Assignment
The lines to repeat are those below from the one containing "ATOM 143 O O" down to the one containing "ATOM 152 N N", both included; reproduce them exactly and nothing else.

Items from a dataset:

= = = = =

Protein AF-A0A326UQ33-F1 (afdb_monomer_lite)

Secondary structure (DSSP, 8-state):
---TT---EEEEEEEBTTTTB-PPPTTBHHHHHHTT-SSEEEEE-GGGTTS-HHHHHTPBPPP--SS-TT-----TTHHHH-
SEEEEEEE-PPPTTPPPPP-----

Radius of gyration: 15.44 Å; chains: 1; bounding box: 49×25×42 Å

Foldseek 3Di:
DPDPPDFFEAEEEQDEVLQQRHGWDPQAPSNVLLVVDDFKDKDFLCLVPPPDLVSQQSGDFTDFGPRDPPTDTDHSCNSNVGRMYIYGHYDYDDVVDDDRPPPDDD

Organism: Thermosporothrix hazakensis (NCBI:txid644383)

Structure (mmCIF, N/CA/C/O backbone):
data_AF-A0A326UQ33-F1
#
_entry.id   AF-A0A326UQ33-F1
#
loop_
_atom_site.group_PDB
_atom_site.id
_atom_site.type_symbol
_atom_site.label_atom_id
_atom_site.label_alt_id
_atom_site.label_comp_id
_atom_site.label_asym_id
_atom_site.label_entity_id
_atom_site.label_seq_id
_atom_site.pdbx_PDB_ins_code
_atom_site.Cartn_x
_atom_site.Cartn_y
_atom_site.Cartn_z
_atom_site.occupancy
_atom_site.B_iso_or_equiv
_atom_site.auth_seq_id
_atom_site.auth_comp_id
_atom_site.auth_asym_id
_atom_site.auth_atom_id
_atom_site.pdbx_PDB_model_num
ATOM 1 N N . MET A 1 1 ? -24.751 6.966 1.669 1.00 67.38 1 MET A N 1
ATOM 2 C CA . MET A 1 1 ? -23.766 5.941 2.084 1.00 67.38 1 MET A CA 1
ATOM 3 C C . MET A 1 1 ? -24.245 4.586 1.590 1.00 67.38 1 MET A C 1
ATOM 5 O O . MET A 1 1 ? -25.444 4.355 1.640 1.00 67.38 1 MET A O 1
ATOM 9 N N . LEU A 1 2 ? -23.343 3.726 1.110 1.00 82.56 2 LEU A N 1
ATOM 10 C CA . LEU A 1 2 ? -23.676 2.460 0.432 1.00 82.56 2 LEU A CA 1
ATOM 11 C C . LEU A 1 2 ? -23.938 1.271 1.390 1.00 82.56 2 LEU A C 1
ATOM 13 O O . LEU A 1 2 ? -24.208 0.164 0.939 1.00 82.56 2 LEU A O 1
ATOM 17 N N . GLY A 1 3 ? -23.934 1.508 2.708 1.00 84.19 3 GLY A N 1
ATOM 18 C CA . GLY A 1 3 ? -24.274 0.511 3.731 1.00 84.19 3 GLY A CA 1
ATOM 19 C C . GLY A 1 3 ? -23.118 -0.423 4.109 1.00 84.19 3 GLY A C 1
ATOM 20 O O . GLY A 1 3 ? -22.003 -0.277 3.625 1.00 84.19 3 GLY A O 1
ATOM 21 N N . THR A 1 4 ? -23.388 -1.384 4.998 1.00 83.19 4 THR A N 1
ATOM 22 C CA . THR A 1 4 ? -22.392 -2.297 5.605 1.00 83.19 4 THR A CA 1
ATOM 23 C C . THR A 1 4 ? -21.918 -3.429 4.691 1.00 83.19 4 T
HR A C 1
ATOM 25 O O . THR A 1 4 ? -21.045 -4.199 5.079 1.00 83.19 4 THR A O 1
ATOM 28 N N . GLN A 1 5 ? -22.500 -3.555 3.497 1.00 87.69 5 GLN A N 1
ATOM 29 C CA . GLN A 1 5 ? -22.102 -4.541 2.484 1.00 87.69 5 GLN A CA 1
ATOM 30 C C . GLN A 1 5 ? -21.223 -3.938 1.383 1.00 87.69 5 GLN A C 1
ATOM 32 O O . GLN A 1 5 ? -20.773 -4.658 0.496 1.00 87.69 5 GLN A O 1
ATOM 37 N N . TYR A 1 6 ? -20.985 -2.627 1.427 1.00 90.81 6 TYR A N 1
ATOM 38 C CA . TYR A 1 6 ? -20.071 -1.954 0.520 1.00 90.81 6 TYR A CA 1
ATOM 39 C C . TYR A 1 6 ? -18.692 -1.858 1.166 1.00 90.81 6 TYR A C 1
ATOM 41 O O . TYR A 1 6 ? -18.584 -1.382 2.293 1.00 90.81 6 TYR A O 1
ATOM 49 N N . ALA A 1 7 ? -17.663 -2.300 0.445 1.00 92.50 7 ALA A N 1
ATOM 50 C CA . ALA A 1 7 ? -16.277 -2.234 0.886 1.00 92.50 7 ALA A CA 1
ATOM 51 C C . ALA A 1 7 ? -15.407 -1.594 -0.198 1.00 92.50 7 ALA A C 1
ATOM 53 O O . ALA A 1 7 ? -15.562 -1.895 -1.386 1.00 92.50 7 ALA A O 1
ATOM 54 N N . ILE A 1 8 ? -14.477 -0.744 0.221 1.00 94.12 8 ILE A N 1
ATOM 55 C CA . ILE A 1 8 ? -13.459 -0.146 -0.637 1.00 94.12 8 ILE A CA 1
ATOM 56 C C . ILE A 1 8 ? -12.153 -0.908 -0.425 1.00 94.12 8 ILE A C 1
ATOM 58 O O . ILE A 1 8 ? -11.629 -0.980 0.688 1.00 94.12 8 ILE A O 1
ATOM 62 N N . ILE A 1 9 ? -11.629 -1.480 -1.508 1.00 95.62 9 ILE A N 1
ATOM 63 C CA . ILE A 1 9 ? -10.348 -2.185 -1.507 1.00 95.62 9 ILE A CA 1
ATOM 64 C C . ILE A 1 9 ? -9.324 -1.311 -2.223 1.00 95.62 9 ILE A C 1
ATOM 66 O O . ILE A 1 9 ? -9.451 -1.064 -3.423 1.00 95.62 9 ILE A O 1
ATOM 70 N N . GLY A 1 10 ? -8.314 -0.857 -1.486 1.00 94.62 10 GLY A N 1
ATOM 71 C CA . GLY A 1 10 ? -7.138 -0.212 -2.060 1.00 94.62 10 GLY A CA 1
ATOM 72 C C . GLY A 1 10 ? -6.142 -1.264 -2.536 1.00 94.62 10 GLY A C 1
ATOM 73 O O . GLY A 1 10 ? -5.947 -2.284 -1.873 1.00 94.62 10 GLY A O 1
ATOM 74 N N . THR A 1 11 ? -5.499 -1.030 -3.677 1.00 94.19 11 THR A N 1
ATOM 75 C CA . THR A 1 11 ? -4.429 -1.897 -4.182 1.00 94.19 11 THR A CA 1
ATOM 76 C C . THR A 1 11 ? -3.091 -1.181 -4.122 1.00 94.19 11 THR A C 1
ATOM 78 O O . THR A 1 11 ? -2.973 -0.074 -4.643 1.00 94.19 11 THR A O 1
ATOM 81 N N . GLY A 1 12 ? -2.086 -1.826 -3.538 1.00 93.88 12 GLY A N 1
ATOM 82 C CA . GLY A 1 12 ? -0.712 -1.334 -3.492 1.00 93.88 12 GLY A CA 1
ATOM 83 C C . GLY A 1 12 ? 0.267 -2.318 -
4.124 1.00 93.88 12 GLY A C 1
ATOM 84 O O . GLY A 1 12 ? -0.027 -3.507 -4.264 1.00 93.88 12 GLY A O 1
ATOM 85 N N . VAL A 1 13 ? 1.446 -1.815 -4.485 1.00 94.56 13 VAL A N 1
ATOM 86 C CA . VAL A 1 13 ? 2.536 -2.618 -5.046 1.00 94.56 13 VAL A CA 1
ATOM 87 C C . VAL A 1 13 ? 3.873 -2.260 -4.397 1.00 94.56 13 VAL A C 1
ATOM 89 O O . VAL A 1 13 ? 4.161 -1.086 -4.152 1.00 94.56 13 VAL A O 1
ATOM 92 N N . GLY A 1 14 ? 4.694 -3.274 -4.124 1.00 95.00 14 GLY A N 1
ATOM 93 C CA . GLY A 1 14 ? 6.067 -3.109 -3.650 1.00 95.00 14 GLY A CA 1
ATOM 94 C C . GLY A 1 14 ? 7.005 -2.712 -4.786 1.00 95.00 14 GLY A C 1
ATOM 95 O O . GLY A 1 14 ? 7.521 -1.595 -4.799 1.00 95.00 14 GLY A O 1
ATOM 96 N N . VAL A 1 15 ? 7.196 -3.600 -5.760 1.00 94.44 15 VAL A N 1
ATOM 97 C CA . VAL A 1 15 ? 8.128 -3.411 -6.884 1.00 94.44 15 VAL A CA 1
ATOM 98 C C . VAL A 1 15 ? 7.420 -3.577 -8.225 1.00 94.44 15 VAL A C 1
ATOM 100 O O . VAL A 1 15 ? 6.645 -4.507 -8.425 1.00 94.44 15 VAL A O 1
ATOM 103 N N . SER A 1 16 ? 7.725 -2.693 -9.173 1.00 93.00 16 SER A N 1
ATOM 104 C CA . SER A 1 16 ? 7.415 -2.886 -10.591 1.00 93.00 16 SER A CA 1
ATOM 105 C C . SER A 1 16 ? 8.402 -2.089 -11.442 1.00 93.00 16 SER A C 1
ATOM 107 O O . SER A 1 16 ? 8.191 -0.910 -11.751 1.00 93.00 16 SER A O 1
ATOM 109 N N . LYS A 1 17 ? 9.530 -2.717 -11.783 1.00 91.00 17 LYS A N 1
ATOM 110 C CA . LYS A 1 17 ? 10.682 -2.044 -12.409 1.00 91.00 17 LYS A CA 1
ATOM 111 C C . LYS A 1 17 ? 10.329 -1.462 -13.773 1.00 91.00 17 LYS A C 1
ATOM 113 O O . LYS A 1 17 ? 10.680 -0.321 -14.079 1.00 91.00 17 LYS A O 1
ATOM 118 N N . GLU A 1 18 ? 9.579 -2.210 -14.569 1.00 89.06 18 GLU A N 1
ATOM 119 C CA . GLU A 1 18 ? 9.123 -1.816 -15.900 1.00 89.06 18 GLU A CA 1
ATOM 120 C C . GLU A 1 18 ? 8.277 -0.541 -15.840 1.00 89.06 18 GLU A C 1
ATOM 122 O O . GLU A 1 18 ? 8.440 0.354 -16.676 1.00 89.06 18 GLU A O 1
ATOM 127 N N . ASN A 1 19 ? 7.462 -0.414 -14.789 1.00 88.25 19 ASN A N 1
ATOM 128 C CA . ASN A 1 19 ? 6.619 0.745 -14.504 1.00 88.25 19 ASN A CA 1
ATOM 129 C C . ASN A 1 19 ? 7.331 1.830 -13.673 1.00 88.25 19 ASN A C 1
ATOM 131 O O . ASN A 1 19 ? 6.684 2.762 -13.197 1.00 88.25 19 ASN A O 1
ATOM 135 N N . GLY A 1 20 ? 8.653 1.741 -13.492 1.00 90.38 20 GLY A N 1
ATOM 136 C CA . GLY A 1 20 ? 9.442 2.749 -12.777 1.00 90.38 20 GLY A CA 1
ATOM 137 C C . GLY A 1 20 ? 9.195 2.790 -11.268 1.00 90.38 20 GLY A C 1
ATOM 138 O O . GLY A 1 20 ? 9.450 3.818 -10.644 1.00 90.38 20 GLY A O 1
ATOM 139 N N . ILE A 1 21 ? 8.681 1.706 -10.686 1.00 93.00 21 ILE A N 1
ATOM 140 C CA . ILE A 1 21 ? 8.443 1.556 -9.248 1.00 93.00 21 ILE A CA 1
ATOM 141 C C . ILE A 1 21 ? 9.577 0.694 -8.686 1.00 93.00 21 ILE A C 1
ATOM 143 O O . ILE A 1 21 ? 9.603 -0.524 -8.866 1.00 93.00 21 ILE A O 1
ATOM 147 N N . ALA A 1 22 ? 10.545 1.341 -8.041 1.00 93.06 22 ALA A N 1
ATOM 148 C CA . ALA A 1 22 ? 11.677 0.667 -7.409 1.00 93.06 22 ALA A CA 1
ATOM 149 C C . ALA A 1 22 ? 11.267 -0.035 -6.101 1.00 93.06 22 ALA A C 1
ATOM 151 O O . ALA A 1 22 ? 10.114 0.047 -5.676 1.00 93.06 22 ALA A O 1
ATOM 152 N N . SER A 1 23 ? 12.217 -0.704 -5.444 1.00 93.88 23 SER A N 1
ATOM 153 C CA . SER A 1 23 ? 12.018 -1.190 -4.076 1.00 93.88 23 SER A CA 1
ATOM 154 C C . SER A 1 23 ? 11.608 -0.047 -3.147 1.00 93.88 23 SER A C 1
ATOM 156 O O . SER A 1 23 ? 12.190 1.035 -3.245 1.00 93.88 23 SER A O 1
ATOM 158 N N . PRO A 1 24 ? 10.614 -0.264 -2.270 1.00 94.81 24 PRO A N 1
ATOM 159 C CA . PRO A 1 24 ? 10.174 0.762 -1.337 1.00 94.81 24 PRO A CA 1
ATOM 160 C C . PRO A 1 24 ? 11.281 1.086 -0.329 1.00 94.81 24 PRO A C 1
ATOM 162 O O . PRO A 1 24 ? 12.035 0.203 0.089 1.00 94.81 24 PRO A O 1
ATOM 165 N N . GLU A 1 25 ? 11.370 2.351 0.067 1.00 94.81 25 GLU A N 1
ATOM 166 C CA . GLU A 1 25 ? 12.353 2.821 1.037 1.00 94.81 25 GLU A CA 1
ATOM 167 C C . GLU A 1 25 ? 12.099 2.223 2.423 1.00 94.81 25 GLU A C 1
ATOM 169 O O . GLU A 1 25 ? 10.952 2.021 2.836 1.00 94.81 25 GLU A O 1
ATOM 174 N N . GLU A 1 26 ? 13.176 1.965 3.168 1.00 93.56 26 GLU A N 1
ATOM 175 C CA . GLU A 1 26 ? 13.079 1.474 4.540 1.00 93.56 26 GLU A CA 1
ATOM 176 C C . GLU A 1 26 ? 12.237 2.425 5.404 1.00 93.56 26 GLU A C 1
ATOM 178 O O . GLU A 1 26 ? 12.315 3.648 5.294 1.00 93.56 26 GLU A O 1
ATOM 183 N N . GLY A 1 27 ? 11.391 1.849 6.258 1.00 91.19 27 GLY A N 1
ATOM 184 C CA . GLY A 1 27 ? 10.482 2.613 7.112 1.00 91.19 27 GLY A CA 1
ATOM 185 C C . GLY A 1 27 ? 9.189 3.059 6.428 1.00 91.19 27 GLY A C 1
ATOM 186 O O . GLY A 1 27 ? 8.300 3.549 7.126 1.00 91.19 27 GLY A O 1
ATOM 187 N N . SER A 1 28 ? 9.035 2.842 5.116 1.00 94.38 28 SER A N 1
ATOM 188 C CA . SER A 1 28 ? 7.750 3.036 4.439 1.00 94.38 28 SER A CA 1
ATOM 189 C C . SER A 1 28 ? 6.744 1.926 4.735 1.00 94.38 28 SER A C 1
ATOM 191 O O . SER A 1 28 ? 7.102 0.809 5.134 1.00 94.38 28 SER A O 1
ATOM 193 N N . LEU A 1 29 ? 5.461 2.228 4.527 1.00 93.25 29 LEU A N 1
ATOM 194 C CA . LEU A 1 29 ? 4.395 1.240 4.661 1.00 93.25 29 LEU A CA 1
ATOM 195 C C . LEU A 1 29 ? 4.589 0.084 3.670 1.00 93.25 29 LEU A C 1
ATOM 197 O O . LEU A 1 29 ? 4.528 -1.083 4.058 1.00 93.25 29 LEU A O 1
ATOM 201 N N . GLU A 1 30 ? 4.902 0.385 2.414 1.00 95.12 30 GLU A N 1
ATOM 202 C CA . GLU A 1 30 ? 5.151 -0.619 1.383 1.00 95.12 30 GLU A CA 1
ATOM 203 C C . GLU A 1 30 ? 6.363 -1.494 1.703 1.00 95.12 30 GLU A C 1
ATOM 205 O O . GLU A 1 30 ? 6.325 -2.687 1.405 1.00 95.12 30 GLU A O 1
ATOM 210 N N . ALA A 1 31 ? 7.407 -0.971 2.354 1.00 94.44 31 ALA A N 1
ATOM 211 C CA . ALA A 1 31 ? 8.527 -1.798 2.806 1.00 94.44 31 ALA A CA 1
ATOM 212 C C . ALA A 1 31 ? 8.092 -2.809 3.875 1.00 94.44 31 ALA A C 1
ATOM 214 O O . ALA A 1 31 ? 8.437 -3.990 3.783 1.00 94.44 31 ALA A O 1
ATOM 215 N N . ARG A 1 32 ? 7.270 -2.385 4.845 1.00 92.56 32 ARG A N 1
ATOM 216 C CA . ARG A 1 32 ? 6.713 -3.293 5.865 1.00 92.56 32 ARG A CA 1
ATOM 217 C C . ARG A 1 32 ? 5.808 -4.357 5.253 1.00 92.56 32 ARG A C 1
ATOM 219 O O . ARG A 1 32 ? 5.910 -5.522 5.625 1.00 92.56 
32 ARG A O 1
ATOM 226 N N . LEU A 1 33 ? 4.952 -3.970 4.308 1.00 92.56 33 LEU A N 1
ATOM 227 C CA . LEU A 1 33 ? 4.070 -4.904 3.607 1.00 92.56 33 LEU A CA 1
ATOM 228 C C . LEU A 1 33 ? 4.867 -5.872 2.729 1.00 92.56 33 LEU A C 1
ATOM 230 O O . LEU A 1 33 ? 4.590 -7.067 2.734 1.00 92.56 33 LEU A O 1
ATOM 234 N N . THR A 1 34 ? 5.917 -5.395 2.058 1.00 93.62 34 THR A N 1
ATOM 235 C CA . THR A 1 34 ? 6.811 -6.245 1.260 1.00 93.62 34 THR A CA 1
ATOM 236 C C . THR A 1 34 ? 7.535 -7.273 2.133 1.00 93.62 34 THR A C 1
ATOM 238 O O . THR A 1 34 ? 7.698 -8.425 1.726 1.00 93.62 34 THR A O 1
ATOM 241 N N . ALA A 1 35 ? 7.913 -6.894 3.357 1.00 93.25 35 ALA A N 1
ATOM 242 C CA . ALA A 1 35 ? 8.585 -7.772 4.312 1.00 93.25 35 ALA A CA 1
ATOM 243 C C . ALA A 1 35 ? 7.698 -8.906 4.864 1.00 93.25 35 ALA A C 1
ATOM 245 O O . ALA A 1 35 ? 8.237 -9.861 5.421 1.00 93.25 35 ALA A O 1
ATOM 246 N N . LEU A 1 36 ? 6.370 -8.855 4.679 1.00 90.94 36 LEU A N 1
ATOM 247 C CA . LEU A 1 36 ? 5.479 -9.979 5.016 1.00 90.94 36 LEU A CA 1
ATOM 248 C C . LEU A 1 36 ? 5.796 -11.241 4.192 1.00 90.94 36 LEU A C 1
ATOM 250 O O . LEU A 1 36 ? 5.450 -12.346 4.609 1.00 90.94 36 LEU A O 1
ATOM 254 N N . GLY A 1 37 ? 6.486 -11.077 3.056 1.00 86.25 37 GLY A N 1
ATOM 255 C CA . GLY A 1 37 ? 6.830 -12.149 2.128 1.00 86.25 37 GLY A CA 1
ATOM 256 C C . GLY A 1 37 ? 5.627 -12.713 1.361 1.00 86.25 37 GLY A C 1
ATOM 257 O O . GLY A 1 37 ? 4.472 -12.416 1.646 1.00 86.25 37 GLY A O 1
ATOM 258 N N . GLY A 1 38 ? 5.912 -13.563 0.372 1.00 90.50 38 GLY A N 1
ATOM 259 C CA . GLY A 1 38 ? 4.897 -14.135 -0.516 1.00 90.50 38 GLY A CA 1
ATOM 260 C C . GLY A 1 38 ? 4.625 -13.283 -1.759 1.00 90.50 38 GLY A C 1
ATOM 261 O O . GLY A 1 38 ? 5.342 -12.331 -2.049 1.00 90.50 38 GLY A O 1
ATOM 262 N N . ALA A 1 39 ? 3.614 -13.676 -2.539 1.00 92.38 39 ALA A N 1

= = = = =

Solution to the problem
ATOM 143 O O . ILE A 1 21 ? 9.603 -0.524 -8.866 1.00 93.00 21 ILE A O 1
ATOM 147 N N . ALA A 1 22 ? 10.545 1.341 -8.041 1.00 93.06 22 ALA A N 1
ATOM 148 C CA . ALA A 1 22 ? 11.677 0.667 -7.409 1.00 93.06 22 ALA A CA 1
ATOM 149 C C . ALA A 1 22 ? 11.267 -0.035 -6.101 1.00 93.06 22 ALA A C 1
ATOM 151 O O . ALA A 1 22 ? 10.114 0.047 -5.676 1.00 93.06 22 ALA A O 1
ATOM 152 N N . SER A 1 23 ? 12.217 -0.704 -5.444 1.00 93.88 23 SER A N 1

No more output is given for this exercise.